- EXERCISE AIM -
Once you have located the line containing "ATOM 128 N N" in the material below, return it exactly along with each line after it through the line containing "ATOM 139 C C".

- INFORMATION -

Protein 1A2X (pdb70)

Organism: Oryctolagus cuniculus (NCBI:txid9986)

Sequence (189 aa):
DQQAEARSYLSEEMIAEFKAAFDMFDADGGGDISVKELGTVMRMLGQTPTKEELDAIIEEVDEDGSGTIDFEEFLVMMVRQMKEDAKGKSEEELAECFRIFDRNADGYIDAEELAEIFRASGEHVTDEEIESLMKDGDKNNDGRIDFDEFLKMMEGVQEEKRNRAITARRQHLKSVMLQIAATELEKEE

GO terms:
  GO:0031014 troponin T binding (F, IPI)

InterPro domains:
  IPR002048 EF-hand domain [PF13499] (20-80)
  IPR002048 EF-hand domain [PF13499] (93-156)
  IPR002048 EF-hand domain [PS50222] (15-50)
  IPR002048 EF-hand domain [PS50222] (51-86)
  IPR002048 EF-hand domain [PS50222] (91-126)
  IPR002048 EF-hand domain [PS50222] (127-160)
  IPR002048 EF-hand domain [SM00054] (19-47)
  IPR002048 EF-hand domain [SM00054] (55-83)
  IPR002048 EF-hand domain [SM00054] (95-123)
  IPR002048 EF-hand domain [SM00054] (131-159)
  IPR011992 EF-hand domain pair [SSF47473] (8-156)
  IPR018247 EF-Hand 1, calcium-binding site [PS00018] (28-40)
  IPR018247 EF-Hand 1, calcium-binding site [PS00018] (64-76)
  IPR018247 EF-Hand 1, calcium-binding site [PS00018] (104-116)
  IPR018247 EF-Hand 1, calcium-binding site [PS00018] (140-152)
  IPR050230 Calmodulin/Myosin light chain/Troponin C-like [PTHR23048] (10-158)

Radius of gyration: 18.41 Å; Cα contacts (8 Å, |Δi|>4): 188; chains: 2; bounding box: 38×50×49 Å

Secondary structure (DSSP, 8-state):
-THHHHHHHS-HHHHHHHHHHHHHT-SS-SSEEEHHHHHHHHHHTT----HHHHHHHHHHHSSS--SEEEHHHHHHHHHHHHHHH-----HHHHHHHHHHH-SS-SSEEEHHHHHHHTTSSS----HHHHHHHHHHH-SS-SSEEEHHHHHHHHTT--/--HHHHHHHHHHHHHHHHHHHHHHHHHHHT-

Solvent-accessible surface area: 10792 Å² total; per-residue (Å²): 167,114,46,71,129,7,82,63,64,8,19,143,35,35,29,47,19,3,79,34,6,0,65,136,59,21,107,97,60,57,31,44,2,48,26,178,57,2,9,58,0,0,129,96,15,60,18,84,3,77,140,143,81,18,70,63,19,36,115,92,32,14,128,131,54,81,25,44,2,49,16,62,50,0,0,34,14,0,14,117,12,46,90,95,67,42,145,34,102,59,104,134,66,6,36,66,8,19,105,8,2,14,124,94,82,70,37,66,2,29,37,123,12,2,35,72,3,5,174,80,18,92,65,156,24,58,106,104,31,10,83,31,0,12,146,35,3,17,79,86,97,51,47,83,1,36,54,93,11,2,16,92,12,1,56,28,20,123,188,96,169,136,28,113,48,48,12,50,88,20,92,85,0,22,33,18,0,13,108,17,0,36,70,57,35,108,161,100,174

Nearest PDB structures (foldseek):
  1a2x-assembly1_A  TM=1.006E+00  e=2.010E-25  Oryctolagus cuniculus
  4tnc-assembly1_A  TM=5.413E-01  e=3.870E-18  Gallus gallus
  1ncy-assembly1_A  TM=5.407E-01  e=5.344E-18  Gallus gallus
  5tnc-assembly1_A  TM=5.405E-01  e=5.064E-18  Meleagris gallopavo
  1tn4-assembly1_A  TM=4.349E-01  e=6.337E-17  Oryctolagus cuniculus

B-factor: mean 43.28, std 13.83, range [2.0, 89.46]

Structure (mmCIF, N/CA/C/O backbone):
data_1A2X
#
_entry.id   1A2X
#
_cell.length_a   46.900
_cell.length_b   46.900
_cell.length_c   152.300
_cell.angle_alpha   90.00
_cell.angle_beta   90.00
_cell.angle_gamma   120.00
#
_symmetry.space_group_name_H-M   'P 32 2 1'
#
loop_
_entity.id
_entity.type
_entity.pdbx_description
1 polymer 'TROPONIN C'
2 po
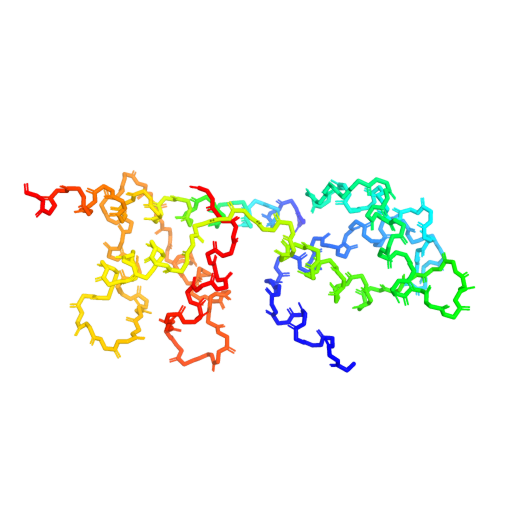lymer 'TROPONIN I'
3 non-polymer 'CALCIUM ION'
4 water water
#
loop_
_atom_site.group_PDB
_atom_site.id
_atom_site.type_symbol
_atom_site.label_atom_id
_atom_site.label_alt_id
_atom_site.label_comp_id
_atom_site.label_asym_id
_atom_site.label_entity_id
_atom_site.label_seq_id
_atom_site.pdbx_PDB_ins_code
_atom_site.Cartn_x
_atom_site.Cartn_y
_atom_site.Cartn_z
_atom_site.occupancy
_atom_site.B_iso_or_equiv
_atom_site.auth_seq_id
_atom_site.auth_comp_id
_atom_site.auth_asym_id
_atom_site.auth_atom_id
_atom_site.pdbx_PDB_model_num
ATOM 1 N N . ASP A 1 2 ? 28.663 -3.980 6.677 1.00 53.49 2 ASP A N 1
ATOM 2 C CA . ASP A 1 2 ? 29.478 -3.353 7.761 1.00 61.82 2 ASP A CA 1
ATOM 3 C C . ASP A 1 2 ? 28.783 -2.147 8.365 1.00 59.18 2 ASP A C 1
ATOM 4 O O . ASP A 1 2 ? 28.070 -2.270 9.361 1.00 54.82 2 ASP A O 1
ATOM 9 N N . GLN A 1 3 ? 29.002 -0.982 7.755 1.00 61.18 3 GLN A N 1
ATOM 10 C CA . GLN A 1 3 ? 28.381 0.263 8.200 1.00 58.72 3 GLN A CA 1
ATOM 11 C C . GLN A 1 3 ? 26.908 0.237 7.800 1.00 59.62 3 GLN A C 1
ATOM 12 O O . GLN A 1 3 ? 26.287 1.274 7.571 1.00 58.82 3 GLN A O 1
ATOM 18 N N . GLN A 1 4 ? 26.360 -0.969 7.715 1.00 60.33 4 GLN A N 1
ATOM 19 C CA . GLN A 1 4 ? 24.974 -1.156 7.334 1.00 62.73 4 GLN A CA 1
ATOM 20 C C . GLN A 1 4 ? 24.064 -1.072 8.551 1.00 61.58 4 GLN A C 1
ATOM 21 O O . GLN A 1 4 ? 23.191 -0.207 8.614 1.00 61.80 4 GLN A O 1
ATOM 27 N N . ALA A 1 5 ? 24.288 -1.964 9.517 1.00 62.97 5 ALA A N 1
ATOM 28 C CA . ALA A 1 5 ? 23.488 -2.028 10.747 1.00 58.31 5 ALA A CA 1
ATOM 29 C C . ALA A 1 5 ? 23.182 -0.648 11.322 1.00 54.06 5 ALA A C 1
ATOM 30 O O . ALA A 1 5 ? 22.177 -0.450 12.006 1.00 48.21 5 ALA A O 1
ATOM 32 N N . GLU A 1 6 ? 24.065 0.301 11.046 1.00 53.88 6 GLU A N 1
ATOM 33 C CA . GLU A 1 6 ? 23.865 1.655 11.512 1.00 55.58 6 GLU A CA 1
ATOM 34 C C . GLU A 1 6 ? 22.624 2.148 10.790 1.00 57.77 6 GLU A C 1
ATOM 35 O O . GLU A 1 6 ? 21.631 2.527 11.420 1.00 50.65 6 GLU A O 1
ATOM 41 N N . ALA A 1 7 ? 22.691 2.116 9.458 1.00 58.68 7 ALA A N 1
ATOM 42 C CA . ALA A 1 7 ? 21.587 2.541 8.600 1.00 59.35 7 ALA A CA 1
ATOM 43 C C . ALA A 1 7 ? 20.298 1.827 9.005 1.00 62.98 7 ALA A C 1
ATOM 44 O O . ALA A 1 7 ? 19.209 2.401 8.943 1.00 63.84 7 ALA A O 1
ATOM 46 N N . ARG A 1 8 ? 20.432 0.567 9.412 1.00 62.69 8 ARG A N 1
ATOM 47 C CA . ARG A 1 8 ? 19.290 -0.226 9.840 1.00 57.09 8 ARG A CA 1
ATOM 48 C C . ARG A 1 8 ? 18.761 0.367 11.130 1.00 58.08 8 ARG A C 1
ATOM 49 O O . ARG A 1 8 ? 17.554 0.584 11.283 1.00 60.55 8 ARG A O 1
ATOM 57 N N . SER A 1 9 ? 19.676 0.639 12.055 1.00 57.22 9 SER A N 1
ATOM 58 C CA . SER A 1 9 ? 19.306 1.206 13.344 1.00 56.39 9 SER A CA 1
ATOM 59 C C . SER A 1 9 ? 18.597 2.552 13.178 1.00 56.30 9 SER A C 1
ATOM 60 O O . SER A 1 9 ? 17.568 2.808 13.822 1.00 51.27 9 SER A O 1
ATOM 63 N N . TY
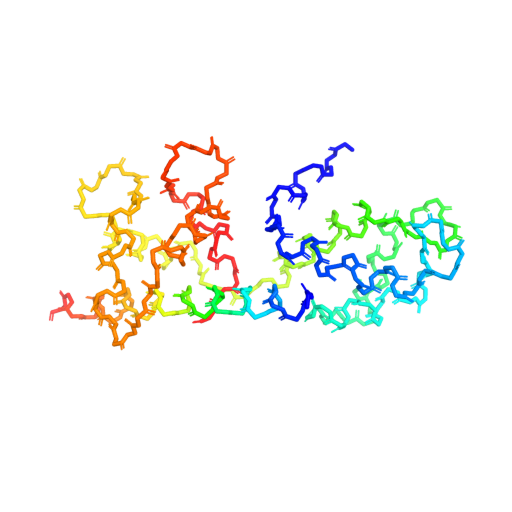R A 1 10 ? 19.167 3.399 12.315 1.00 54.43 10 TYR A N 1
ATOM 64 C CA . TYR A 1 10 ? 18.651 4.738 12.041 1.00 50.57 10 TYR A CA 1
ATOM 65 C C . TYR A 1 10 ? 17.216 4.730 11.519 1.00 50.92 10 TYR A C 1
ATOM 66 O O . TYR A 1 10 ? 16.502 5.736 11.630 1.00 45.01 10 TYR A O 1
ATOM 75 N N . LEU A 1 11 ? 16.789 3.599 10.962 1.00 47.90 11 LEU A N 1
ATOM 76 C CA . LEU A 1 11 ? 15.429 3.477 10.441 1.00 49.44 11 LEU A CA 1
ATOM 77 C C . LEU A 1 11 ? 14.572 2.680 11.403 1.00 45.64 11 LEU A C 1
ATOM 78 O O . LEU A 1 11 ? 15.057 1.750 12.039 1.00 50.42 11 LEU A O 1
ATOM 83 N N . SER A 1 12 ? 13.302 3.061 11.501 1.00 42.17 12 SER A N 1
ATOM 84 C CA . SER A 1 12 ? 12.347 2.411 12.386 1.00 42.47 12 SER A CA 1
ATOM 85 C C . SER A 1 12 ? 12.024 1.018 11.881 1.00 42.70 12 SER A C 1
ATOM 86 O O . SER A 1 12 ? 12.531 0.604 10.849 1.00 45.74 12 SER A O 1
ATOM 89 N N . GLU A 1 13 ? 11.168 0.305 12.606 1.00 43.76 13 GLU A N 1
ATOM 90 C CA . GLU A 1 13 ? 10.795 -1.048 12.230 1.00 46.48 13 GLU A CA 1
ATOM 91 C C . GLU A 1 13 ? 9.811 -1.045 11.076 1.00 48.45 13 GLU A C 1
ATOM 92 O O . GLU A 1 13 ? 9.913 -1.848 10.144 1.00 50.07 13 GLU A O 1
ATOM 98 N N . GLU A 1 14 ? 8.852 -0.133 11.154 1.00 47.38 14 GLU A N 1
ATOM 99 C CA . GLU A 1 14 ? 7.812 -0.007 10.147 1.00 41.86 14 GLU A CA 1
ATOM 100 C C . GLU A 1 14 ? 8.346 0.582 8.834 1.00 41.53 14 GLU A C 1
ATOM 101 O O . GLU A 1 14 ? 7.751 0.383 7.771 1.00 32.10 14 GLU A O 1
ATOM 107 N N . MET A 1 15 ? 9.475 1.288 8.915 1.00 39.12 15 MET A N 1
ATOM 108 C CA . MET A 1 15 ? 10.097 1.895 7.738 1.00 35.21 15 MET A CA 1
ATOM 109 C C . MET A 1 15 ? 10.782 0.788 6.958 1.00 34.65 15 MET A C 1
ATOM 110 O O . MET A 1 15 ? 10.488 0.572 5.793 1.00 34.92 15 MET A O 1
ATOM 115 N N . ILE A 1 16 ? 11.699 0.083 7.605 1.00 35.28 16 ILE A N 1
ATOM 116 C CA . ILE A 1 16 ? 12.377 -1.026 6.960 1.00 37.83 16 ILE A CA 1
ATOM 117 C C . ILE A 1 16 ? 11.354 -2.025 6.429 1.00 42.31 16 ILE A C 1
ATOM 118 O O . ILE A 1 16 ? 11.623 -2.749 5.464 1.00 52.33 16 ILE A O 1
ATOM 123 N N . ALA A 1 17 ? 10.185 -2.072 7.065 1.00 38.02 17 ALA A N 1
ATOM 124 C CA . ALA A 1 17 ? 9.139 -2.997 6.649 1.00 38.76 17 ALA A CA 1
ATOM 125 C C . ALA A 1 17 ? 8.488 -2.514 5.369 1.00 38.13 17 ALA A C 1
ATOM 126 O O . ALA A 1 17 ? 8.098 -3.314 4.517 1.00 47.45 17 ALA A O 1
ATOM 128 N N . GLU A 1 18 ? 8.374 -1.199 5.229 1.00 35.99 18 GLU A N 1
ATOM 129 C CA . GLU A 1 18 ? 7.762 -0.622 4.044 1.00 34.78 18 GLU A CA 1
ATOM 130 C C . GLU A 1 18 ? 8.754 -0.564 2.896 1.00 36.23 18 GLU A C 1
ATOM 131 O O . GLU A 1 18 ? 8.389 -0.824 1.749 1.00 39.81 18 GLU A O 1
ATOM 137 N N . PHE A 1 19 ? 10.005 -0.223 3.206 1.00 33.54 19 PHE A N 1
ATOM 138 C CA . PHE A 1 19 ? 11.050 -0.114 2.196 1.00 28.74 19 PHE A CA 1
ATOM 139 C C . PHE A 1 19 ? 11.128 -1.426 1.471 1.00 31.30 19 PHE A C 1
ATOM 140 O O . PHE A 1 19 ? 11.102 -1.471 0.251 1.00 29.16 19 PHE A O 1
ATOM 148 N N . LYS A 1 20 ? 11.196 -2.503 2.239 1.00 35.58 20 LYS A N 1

- TASK SOLUTION -
ATOM 128 N N . GLU A 1 18 ? 8.374 -1.199 5.229 1.00 35.99 18 GLU A N 1
ATOM 129 C CA . GLU A 1 18 ? 7.762 -0.622 4.044 1.00 34.78 18 GLU A CA 1
ATOM 130 C C . GLU A 1 18 ? 8.754 -0.564 2.896 1.00 36.23 18 GLU A C 1
ATOM 131 O O . GLU A 1 18 ? 8.389 -0.824 1.749 1.00 39.81 18 GLU A O 1
ATOM 137 N N . PHE A 1 19 ? 10.005 -0.223 3.206 1.00 33.54 19 PHE A N 1
ATOM 138 C CA . PHE A 1 19 ? 11.050 -0.114 2.196 1.00 28.74 19 PHE A CA 1
ATOM 139 C C . PHE A 1 19 ? 11.128 -1.426 1.471 1.00 31.30 19 PHE A C 1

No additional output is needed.